**Source data**
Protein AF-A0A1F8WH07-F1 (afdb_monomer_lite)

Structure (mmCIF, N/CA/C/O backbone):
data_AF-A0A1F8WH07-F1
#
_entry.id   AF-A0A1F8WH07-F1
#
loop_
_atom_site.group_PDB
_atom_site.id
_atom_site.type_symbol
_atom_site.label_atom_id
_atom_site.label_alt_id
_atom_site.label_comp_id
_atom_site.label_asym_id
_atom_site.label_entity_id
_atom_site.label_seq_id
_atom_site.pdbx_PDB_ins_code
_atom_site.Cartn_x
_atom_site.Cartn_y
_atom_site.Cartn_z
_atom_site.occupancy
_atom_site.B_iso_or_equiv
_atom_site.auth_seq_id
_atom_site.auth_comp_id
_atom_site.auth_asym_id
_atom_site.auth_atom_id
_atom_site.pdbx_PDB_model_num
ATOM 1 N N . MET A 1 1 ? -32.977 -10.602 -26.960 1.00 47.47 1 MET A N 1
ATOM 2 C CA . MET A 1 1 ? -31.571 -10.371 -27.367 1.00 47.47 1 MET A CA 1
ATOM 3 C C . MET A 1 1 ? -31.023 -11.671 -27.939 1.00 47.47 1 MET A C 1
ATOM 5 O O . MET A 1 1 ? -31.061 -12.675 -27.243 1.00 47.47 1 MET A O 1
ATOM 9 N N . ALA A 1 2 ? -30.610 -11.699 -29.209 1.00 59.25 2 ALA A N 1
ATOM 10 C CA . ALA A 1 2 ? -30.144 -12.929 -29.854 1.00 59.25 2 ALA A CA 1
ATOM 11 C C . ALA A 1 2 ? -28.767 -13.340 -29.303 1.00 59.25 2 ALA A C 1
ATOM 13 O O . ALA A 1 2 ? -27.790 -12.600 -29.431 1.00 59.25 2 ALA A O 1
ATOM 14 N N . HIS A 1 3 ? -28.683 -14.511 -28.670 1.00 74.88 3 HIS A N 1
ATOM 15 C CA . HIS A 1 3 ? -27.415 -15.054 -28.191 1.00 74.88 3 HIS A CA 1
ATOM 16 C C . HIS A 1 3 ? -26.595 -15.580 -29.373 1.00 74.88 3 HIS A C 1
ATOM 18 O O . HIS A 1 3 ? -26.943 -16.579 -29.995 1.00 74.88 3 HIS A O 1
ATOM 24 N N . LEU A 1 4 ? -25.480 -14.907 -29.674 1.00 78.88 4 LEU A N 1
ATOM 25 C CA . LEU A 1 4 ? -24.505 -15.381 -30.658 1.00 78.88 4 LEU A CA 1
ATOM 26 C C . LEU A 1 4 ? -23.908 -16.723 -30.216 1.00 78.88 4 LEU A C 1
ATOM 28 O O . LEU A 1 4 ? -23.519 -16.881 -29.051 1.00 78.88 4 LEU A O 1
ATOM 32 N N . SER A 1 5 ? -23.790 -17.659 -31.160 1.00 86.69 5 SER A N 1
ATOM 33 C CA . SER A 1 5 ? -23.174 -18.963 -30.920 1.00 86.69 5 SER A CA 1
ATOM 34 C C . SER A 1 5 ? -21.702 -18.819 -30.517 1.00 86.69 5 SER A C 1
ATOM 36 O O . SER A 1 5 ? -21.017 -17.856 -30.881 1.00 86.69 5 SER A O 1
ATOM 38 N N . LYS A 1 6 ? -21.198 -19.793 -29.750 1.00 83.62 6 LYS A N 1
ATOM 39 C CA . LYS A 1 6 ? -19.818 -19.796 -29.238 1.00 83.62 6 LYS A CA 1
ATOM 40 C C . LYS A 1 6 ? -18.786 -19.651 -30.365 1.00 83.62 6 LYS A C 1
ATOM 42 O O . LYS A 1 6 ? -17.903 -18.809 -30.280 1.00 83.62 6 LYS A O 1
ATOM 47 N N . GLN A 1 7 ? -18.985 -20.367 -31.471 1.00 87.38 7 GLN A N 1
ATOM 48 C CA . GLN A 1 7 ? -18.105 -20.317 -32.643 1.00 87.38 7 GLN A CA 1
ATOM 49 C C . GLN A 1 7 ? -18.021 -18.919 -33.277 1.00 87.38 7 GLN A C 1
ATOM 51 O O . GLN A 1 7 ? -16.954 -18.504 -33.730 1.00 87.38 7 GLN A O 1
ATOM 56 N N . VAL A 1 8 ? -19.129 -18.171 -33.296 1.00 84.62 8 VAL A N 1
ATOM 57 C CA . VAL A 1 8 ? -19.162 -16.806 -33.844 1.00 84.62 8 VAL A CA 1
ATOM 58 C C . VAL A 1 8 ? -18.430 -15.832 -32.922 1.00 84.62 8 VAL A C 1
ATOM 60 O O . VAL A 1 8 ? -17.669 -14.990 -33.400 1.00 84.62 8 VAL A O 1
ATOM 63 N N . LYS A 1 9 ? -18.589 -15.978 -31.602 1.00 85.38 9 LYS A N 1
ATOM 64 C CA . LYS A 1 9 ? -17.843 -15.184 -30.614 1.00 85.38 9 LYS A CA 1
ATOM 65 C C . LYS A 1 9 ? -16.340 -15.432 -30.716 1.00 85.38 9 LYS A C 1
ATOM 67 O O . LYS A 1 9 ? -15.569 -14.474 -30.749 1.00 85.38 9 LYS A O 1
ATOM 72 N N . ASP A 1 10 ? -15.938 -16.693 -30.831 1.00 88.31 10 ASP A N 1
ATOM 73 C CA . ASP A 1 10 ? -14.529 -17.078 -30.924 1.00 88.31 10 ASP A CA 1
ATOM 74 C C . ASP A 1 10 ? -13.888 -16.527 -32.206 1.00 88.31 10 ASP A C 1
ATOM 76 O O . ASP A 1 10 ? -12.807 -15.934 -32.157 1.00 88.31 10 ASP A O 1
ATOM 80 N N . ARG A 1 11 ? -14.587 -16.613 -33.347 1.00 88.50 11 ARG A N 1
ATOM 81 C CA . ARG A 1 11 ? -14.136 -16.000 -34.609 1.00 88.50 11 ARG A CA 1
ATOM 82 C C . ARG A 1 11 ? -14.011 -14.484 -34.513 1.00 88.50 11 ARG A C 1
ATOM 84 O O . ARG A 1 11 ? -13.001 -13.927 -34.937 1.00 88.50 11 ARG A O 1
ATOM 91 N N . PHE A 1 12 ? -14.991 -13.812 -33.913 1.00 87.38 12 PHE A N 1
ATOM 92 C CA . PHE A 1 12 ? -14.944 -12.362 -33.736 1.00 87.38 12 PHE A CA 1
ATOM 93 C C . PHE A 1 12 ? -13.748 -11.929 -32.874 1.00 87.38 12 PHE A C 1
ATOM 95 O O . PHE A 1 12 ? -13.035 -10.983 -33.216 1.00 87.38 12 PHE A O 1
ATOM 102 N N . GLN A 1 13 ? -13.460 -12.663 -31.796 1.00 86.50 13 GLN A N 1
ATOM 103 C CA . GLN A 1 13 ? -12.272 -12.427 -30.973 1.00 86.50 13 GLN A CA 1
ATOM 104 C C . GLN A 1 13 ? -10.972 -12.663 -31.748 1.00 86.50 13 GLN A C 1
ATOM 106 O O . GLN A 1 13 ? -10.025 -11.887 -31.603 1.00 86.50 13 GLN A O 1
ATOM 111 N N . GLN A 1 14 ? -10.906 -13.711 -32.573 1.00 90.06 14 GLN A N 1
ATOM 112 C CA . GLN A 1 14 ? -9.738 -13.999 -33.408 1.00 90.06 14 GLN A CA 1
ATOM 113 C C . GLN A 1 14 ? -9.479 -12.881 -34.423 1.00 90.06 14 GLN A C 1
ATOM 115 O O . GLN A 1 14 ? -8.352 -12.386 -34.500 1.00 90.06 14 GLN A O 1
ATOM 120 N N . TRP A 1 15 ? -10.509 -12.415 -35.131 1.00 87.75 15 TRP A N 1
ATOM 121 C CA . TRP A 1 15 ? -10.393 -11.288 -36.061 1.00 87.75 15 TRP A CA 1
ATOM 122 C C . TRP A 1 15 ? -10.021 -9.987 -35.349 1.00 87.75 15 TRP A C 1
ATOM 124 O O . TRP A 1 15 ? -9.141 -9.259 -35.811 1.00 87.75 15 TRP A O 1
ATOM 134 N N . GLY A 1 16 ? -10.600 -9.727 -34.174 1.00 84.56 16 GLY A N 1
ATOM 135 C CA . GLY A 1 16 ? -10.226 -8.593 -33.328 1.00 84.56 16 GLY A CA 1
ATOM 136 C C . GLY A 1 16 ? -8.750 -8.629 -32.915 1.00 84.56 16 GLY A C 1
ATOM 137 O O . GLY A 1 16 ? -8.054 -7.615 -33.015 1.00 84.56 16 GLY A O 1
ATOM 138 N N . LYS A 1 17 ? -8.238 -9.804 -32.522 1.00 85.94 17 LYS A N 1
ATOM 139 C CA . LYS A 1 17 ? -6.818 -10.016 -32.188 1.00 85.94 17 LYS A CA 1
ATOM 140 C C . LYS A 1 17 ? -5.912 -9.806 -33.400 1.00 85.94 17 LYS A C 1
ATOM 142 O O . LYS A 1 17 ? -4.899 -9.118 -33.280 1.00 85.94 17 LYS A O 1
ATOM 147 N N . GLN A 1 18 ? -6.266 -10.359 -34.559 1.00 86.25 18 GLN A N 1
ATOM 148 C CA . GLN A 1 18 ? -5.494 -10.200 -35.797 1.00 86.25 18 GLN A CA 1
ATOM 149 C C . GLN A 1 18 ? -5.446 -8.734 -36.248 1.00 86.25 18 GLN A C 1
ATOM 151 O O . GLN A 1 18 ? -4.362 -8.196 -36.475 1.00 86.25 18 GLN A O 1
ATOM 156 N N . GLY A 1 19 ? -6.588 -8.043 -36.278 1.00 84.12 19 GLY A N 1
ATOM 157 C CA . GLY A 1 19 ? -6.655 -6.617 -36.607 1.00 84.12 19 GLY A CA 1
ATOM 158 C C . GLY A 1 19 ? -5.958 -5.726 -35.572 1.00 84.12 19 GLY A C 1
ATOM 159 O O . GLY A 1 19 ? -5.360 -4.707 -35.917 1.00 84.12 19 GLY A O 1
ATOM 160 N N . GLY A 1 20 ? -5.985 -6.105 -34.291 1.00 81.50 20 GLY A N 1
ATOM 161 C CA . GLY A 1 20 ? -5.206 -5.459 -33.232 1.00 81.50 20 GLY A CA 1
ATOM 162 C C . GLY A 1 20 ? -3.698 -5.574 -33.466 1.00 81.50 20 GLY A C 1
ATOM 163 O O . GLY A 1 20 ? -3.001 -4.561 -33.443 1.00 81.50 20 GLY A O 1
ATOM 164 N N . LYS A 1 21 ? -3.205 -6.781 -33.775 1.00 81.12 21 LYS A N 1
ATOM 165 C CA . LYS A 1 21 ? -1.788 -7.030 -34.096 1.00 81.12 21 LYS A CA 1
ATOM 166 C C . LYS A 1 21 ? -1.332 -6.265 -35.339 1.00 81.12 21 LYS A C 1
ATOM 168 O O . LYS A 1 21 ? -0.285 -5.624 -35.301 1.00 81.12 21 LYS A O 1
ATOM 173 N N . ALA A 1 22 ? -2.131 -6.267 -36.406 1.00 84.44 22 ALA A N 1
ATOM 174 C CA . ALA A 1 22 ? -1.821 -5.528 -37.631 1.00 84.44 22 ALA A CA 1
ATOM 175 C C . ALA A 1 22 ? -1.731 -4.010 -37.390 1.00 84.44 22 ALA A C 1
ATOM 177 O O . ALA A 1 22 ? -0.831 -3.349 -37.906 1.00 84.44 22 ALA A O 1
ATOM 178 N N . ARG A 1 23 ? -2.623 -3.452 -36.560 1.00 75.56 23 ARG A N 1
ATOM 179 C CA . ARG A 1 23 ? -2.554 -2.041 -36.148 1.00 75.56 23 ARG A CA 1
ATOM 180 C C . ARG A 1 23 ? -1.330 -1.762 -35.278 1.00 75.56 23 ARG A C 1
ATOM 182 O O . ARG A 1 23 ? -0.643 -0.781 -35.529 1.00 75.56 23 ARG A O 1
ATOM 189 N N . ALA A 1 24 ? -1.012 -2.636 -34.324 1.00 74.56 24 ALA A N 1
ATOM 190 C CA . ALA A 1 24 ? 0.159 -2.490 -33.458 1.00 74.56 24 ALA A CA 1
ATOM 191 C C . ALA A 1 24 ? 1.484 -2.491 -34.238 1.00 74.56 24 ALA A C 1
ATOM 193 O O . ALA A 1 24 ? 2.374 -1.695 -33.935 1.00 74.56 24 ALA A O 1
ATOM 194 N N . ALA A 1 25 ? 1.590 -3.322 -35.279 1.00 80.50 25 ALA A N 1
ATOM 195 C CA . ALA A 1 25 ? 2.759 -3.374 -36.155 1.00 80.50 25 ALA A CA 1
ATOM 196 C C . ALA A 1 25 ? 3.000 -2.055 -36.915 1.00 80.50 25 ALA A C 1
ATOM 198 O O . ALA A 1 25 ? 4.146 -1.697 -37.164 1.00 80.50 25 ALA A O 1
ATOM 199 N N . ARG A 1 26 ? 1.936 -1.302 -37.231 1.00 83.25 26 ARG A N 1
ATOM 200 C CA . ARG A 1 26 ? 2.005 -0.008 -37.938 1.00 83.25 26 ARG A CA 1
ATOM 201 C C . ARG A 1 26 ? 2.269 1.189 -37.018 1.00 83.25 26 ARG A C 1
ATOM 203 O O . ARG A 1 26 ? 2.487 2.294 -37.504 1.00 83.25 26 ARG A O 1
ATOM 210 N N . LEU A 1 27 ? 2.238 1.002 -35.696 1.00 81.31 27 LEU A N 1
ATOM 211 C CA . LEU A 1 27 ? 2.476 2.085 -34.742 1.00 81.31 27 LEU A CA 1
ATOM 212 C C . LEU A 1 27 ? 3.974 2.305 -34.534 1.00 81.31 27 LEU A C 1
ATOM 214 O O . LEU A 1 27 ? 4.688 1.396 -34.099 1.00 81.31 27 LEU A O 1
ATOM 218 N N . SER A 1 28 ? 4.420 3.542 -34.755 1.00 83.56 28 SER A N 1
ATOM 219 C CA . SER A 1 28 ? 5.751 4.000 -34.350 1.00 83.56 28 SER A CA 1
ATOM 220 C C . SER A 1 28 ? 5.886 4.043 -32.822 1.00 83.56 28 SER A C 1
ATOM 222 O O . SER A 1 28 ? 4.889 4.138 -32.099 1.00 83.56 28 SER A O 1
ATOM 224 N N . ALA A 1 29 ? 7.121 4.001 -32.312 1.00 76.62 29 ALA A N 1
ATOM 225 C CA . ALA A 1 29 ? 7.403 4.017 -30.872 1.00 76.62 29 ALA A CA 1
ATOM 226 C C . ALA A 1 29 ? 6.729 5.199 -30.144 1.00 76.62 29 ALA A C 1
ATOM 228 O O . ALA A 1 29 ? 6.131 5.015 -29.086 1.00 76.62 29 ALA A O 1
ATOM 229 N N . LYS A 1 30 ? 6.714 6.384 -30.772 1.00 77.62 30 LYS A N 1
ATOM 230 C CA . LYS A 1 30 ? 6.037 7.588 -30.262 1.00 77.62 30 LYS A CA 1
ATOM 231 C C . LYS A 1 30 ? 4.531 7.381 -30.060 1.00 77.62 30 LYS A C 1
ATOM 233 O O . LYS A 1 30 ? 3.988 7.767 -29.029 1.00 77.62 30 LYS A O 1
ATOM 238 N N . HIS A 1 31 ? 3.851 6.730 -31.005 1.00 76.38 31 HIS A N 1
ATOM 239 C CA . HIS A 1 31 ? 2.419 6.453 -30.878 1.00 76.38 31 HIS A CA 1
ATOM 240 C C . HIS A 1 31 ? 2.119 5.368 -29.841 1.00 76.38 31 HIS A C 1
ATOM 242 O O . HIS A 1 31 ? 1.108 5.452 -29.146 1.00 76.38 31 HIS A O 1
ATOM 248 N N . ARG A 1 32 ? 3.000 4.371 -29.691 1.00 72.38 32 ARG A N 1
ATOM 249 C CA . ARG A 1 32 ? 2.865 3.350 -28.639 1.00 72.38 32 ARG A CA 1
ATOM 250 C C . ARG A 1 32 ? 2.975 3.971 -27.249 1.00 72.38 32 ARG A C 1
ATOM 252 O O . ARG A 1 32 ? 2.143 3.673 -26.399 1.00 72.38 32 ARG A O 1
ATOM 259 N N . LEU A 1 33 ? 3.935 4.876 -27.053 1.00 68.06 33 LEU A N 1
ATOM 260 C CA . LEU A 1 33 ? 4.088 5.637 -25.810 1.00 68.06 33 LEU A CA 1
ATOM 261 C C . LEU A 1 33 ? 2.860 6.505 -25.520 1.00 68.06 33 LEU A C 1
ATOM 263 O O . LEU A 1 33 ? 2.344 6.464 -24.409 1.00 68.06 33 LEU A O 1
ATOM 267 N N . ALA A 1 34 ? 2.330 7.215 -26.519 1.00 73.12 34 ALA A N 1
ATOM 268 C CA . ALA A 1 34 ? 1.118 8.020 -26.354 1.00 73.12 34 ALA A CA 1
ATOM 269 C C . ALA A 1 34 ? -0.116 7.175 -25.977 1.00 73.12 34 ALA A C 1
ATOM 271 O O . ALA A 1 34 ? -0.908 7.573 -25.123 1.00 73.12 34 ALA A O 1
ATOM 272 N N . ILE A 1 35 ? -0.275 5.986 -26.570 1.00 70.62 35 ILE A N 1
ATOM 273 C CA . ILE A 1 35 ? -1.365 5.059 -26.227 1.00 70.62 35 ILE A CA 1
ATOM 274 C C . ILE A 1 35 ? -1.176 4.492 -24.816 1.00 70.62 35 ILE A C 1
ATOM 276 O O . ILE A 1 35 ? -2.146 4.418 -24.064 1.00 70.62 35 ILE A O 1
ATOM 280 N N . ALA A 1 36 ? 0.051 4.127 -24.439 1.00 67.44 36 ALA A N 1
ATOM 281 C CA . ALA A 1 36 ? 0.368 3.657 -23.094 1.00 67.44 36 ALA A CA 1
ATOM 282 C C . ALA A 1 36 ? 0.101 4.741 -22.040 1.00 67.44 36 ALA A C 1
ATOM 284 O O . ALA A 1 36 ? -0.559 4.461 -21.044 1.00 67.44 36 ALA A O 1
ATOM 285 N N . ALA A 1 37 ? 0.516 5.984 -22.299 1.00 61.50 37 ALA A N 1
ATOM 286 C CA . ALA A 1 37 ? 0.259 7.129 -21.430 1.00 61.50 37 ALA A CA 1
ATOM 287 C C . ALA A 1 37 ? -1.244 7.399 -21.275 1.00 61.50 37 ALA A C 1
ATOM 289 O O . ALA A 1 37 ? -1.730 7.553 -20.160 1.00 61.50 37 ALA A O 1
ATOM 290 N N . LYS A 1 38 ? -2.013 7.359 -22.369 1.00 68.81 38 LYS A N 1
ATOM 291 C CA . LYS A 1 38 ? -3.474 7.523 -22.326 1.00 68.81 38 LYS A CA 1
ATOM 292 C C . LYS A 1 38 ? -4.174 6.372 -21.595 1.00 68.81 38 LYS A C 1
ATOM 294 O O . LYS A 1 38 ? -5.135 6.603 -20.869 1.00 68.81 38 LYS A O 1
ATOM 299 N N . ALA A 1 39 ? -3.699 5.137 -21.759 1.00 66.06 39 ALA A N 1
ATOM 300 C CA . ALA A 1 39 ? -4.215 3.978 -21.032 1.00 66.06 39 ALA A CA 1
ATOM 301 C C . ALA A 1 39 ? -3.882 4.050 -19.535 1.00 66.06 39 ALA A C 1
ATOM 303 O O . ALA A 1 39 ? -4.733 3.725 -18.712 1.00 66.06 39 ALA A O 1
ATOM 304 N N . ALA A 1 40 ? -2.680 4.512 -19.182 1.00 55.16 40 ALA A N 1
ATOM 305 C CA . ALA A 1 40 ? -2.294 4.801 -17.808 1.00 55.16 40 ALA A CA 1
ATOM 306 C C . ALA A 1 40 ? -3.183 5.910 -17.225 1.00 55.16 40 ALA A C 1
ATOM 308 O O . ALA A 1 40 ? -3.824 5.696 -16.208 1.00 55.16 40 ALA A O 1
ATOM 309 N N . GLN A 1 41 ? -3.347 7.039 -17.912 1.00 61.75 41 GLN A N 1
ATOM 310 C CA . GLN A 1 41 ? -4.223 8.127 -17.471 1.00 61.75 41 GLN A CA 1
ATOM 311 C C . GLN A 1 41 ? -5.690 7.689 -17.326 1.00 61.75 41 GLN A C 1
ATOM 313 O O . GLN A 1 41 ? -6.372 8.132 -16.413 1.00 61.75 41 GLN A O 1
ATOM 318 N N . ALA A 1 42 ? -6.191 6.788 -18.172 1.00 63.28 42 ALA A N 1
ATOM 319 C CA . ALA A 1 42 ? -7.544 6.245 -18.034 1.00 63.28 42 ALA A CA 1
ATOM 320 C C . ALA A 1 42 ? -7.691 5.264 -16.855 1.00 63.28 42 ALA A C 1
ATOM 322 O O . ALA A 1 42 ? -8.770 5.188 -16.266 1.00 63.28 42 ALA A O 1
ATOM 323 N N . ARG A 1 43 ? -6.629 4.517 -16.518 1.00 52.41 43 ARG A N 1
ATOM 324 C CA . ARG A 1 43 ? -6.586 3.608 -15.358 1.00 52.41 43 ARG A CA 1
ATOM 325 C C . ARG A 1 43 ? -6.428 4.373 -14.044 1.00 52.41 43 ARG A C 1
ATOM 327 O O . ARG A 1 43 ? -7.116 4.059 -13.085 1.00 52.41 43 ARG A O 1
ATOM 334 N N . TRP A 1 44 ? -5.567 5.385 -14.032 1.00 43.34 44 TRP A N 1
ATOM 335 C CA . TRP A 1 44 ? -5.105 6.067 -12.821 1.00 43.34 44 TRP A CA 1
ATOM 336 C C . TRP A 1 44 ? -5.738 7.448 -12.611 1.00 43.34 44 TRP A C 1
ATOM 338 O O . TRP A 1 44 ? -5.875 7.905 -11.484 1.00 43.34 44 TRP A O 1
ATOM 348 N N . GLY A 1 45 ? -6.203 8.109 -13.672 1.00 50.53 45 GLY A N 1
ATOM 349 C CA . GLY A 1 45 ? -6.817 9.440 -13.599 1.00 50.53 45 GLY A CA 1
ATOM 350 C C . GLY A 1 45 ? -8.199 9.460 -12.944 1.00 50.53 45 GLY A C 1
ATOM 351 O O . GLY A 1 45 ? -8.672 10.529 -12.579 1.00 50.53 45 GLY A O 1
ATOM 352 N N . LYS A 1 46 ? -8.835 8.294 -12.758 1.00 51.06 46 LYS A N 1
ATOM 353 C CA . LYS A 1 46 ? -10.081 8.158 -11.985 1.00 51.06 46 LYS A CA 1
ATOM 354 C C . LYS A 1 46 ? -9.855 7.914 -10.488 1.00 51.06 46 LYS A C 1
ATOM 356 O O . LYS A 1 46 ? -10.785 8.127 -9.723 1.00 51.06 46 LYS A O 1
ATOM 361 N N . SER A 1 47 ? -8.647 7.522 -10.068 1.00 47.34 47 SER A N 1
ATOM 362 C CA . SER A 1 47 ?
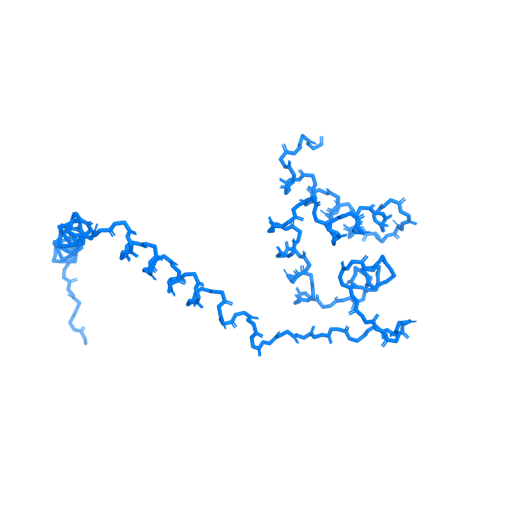 -8.299 7.434 -8.639 1.00 47.34 47 SER A CA 1
ATOM 363 C C . SER A 1 47 ? -7.969 8.802 -8.035 1.00 47.34 47 SER A C 1
ATOM 365 O O . SER A 1 47 ? -8.075 8.978 -6.830 1.00 47.34 47 SER A O 1
ATOM 367 N N . ALA A 1 48 ? -7.619 9.796 -8.858 1.00 46.62 48 ALA A N 1
ATOM 368 C CA . ALA A 1 48 ? -7.215 11.117 -8.379 1.00 46.62 48 ALA A CA 1
ATOM 369 C C . ALA A 1 48 ? -8.378 12.013 -7.899 1.00 46.62 48 ALA A C 1
ATOM 371 O O . ALA A 1 48 ? -8.131 12.987 -7.196 1.00 46.62 48 ALA A O 1
ATOM 372 N N . SER A 1 49 ? -9.638 11.724 -8.258 1.00 44.69 49 SER A N 1
ATOM 373 C CA . SER A 1 49 ? -10.774 12.622 -7.972 1.00 44.69 49 SER A CA 1
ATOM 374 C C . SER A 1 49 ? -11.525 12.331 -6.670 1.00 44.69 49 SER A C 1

**Problem to work on**
Would you print exactly, and only, the lines of the data above from the line with "ATOM 218 N N" through the line with "ATOM 248 N N", inclusive?

**Solution**
ATOM 218 N N . SER A 1 28 ? 4.420 3.542 -34.755 1.00 83.56 28 SER A N 1
ATOM 219 C CA . SER A 1 28 ? 5.751 4.000 -34.350 1.00 83.56 28 SER A CA 1
ATOM 220 C C . SER A 1 28 ? 5.886 4.043 -32.822 1.00 83.56 28 SER A C 1
ATOM 222 O O . SER A 1 28 ? 4.889 4.138 -32.099 1.00 83.56 28 SER A O 1
ATOM 224 N N . ALA A 1 29 ? 7.121 4.001 -32.312 1.00 76.62 29 ALA A N 1
ATOM 225 C CA . ALA A 1 29 ? 7.403 4.017 -30.872 1.00 76.62 29 ALA A CA 1
ATOM 226 C C . ALA A 1 29 ? 6.729 5.199 -30.144 1.00 76.62 29 ALA A C 1
ATOM 228 O O . ALA A 1 29 ? 6.131 5.015 -29.086 1.00 76.62 29 ALA A O 1
ATOM 229 N N . LYS A 1 30 ? 6.714 6.384 -30.772 1.00 77.62 30 LYS A N 1
ATOM 230 C CA . LYS A 1 30 ? 6.037 7.588 -30.262 1.00 77.62 30 LYS A CA 1
ATOM 231 C C . LYS A 1 30 ? 4.531 7.381 -30.060 1.00 77.62 30 LYS A C 1
ATOM 233 O O . LYS A 1 30 ? 3.988 7.767 -29.029 1.00 77.62 30 LYS A O 1
ATOM 238 N N . HIS A 1 31 ? 3.851 6.730 -31.005 1.00 76.38 31 HIS A N 1
ATOM 239 C CA . HIS A 1 31 ? 2.419 6.453 -30.878 1.00 76.38 31 HIS A CA 1
ATOM 240 C C . HIS A 1 31 ? 2.119 5.368 -29.841 1.00 76.38 31 HIS A C 1
ATOM 242 O O . HIS A 1 31 ? 1.108 5.452 -29.146 1.00 76.38 31 HIS A O 1
ATOM 248 N N . ARG A 1 32 ? 3.000 4.371 -29.691 1.00 72.38 32 ARG A N 1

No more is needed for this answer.